31名無し募集中。。。:2015/10/24(土) 15:08:05
さくらは、磁石を読んで自分のノートブックに何かを書きこんでいた。
亜佑美を見やると、ちょうどブーツの紐を最大限にきつく締めつけるのに余念がないところだった。
生きるも死ぬも靴の紐次第、さくらは自分のブーツをちらっと見下ろした。

音をたてずに前進あるのみ。先頭の亜佑美は優雅な動きで進んでいた。
鹿のように歩く亜佑美の5メートル後ろは春水だった。
その春水が、たまたま腐って脆くなっていた倒木を踏みつけた。
そして、斜面を転がりだして石や折れた枝を巻き添えにして、岩に衝突してやっと止まった。
さして大きな音ではないが、人間しかたてることのない音であることは否定できなかった。

春水は身体をすくめ、起こるべき反応を待ちかまえた。
森は、依然、沈黙していた。
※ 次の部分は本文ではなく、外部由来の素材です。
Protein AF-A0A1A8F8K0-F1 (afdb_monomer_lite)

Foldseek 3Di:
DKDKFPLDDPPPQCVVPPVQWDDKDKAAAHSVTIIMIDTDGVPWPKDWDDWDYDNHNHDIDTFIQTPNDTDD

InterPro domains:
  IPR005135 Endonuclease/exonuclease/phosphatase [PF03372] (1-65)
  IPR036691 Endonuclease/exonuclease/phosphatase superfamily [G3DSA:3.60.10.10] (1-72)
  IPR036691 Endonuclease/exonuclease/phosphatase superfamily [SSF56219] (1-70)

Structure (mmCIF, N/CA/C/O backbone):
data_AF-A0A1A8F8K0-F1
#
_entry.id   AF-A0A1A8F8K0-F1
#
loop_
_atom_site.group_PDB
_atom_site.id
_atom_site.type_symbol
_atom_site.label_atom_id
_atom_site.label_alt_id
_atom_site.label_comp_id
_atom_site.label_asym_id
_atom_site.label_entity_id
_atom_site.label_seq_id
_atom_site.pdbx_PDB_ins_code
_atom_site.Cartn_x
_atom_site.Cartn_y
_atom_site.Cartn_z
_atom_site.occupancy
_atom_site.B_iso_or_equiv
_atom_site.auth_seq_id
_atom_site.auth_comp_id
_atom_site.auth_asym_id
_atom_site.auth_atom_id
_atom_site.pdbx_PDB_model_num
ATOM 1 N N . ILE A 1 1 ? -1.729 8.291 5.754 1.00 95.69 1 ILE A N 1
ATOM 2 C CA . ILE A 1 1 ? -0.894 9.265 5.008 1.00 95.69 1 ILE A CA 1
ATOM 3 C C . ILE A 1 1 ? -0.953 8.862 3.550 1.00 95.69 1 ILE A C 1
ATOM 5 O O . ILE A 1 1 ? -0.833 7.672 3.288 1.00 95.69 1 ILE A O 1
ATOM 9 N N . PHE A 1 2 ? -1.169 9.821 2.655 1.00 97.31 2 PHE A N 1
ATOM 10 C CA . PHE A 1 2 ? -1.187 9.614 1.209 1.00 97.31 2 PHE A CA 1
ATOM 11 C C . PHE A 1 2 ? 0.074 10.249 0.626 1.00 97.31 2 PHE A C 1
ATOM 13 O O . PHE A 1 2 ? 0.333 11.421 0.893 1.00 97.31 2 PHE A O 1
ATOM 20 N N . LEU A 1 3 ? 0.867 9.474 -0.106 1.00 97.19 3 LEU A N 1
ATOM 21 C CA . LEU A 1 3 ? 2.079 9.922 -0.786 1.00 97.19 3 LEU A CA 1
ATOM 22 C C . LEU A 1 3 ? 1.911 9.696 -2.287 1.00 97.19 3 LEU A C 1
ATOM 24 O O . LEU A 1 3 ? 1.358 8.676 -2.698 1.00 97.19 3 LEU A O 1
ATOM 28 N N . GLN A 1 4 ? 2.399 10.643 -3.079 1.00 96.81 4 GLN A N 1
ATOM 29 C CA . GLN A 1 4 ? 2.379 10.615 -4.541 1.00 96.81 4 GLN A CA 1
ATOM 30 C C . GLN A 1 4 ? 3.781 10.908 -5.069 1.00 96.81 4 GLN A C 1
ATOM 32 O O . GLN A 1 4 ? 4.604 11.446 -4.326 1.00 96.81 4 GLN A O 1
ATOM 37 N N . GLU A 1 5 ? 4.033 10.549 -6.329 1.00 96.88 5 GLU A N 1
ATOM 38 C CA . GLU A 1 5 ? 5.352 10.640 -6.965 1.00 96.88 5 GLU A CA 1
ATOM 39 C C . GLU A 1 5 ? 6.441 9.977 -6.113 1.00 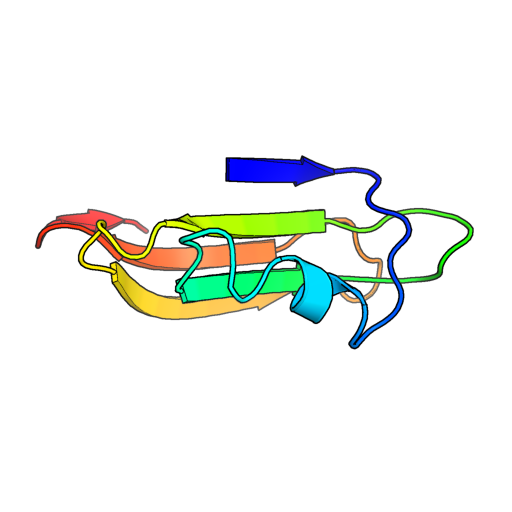96.88 5 GLU A C 1
ATOM 41 O O . GLU A 1 5 ? 7.508 10.534 -5.868 1.00 96.88 5 GLU A O 1
ATOM 46 N N . THR A 1 6 ? 6.143 8.779 -5.596 1.00 96.44 6 THR A N 1
ATOM 47 C CA . THR A 1 6 ? 7.064 8.081 -4.689 1.00 96.44 6 THR A CA 1
ATOM 48 C C . THR A 1 6 ? 8.291 7.536 -5.404 1.00 96.44 6 THR A C 1
ATOM 50 O O . THR A 1 6 ? 9.322 7.365 -4.752 1.00 96.44 6 THR A O 1
ATOM 53 N N . HIS A 1 7 ? 8.170 7.259 -6.710 1.00 96.00 7 HIS A N 1
ATOM 54 C CA . HIS A 1 7 ? 9.228 6.719 -7.573 1.00 96.00 7 HIS A CA 1
ATOM 55 C C . HIS A 1 7 ? 9.864 5.455 -6.980 1.00 96.00 7 HIS A C 1
ATOM 57 O O . HIS A 1 7 ? 11.065 5.223 -7.093 1.00 96.00 7 HIS A O 1
ATOM 63 N N . LEU A 1 8 ? 9.044 4.650 -6.304 1.00 95.00 8 LEU A N 1
ATOM 64 C CA . LEU A 1 8 ? 9.459 3.386 -5.714 1.00 95.00 8 LEU A CA 1
ATOM 65 C C . LEU A 1 8 ? 9.193 2.250 -6.685 1.00 95.00 8 LEU A C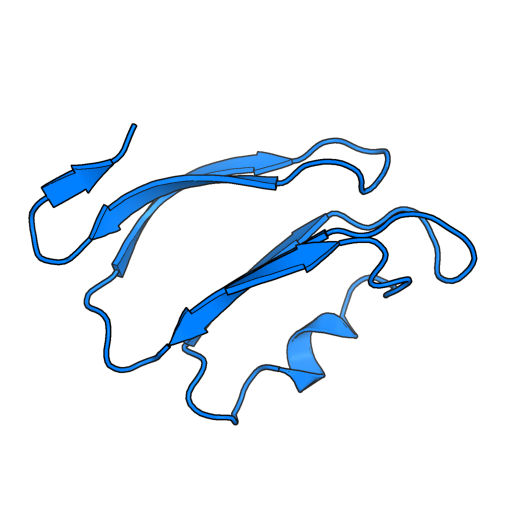 1
ATOM 67 O O . LEU A 1 8 ? 8.151 2.216 -7.337 1.00 95.00 8 LEU A O 1
ATOM 71 N N . ASN A 1 9 ? 10.112 1.296 -6.721 1.00 93.88 9 ASN A N 1
ATOM 72 C CA . ASN A 1 9 ? 9.863 -0.018 -7.282 1.00 93.88 9 ASN A CA 1
ATOM 73 C C . ASN A 1 9 ? 9.158 -0.912 -6.254 1.00 93.88 9 ASN A C 1
ATOM 75 O O . ASN A 1 9 ? 9.193 -0.661 -5.045 1.00 93.88 9 ASN A O 1
ATOM 79 N N . ASP A 1 10 ? 8.544 -1.987 -6.740 1.00 92.88 10 ASP A N 1
ATOM 80 C CA . ASP A 1 10 ? 7.912 -2.983 -5.879 1.00 92.88 10 ASP A CA 1
ATOM 81 C C . ASP A 1 10 ? 8.916 -3.579 -4.880 1.00 92.88 10 ASP A C 1
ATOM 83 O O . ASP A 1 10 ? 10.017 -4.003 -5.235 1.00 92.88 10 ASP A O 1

春水は、いたたまれない気持ちで耳をそばたて目を光らせた。
自分が足手まといに思えて春水は、ひそかに歯を食いしばった。

さくらが、音もなく茂みをかき分けて追いついてきた。
心配そうな目で、春水の顔を覗きこんだ。
「もう少しで“ランディング・ゾーン”だから。頑張るのよ、いい?」

亜佑美は無言で、さくらが潜りこんだ茂みがざわつくのを見ていた。
他人の能力の問題で、正確には能力欠如の問題で、行動に妥協を強いられるのは、大いに不本意だった。
進路に戻って追いついてきたさくらと春水に、亜佑美は唾を飛ばして言った。
「尾形ちゃんは、あんたの荷物よ。遅れても自分で面倒みなさいよ」

これは、はったり半分の、ひとつ間違えば結束を崩しかねない危険な言いぐさだった。
だが、亜佑美に言われるまでもない。定石を破ったのは自分である。
放心したようだった春水の表情が、コーチに気合いを入れられた運動選手のように引き締まった。

さくらは公私いずれの面でも、亜佑美に悪い感情を抱いたわけではない。
進路に戻った亜佑美は、今度は一歩一歩慎重に前進を始めていた。
石田さん、素直じゃないから…。